Sprache verzerrt Informationen von ChatGPT im Nahostkonflikt
Auf Arabisch gibt ChatGPT laut einer Studie durchschnittlich um ein Drittel höhere Opferzahlen für den Nahostkonflikt an als auf Hebräisch. Zu israelischen Luftangriffen in Gaza erwähne der Chatbot doppelt so häufig zivile Opfer und sechsmal häufiger getötete Kinder.
Zwei Forscher der Universitäten Zürich (UZH) und Konstanz stellten ChatGPT zu bewaffneten Auseinandersetzungen wie dem Nahostkonflikt in einem automatisierten Verfahren wiederholt die gleichen Fragen in unterschiedlichen Sprachen. Sowohl auf Arabisch als auch auf Hebräisch fragten sie, wie viele Opfer es bei 50 zufallsbasiert ausgewählten Luftangriffen, wie dem israelischen Luftangriff auf das Nuseirat Flüchtlingscamp aus dem Jahr 2014, gegeben habe.

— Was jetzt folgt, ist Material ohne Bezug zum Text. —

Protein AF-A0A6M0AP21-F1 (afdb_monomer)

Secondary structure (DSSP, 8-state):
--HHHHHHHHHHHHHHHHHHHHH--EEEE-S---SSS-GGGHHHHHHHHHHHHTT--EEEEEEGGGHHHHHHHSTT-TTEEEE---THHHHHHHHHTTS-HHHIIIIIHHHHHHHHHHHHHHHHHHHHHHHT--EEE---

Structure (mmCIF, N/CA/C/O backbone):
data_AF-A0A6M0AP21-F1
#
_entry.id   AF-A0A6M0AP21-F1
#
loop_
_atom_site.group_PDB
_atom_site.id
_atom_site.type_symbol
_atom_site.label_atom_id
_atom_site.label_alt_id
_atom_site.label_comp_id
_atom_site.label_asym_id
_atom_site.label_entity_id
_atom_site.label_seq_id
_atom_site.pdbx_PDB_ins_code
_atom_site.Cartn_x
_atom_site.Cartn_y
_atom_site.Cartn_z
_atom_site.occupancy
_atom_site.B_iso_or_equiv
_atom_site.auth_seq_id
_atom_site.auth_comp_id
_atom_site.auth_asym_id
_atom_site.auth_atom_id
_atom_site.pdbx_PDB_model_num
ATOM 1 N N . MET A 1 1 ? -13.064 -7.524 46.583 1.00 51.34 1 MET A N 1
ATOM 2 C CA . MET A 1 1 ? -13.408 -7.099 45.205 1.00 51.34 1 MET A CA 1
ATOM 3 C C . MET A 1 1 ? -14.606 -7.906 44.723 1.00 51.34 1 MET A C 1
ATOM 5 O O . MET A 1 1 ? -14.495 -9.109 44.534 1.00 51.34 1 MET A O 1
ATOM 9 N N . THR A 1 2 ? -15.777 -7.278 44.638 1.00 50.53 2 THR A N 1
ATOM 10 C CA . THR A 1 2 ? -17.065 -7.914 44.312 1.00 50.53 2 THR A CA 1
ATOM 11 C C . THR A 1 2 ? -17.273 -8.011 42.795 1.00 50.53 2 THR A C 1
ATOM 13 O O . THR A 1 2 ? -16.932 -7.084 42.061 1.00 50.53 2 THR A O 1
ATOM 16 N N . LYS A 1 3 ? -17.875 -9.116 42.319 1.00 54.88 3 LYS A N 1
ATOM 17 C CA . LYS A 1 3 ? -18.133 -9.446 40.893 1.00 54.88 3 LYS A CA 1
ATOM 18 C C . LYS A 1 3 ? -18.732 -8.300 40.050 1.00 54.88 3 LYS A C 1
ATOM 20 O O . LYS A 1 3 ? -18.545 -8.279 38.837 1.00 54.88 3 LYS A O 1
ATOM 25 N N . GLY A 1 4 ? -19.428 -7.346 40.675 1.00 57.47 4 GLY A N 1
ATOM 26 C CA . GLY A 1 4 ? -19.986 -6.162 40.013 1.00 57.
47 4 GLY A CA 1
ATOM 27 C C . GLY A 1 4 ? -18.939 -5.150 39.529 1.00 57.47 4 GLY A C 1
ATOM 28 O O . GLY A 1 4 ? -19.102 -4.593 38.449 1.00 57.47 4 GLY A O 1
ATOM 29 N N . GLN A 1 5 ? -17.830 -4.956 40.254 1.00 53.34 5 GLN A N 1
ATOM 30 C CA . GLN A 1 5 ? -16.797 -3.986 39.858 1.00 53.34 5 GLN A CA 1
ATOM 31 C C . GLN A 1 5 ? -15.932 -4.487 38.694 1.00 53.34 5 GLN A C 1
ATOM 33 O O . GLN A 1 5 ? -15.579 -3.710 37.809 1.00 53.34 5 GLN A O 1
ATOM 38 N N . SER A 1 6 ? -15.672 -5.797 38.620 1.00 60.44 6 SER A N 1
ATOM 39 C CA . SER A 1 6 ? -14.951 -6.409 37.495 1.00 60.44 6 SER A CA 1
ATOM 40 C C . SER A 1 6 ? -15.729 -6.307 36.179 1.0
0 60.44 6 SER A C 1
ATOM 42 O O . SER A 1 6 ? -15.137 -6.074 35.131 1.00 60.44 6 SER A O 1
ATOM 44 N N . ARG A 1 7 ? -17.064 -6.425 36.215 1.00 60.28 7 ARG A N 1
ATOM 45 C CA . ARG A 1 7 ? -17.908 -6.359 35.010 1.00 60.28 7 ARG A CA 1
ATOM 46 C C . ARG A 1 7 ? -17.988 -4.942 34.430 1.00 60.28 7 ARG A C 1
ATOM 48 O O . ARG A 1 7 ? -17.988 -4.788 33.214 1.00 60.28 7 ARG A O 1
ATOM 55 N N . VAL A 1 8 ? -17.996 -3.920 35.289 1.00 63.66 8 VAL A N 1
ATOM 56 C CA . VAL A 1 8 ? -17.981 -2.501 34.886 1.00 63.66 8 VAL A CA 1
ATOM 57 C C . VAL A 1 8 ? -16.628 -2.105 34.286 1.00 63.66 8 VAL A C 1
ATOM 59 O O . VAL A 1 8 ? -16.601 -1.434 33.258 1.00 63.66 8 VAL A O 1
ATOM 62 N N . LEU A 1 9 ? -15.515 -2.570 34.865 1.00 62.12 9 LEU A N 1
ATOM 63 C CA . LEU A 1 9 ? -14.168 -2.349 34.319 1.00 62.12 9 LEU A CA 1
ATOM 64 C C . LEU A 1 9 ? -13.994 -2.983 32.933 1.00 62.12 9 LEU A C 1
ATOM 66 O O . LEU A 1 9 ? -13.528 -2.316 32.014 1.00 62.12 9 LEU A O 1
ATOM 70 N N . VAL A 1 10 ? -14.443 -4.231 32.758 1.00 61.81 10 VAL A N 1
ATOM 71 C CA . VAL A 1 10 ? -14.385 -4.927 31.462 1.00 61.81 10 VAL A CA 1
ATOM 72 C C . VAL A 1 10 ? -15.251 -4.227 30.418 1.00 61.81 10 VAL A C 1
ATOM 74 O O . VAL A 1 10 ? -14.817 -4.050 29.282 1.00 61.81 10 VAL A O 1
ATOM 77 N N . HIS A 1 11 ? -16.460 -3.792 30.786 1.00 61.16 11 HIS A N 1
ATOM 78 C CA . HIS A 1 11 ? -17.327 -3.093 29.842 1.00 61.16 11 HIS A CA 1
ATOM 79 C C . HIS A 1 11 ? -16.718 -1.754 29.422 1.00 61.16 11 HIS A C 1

Das gleiche Muster wie beim Nahostkonflikt trat auf, wenn die Forscher nach Luftangriffen der türkischen Regierung auf kurdische Gebiete fragten und diese Fragen sowohl auf Türkisch als auch auf Kurdisch stellten, wie die UZH am Montag mitteilte.
Generell zeige ChatGPT höhere Opferzahlen an, wenn die Suchanfragen in der Sprache der angegriffenen Gruppe erstellt werden. ChatGPT neige ausserdem dazu, in der Sprache der angegriffenen Gruppe über mehr getötete Kinder und Frauen zu berichten und die Luftangriffe eher als wahllos und willkürlich zu beschreiben.
«Unsere Resultate zeigen gleichzeitig, dass die Luftangriffe in der Sprache des Aggressors von ChatGPT mit einer höheren Wahrscheinlichkeit bestritten werden», wird Christoph Steinert, Wissenschaftler am Institut für Politikwissenschaft der UZH, in der Mitteilung zitiert.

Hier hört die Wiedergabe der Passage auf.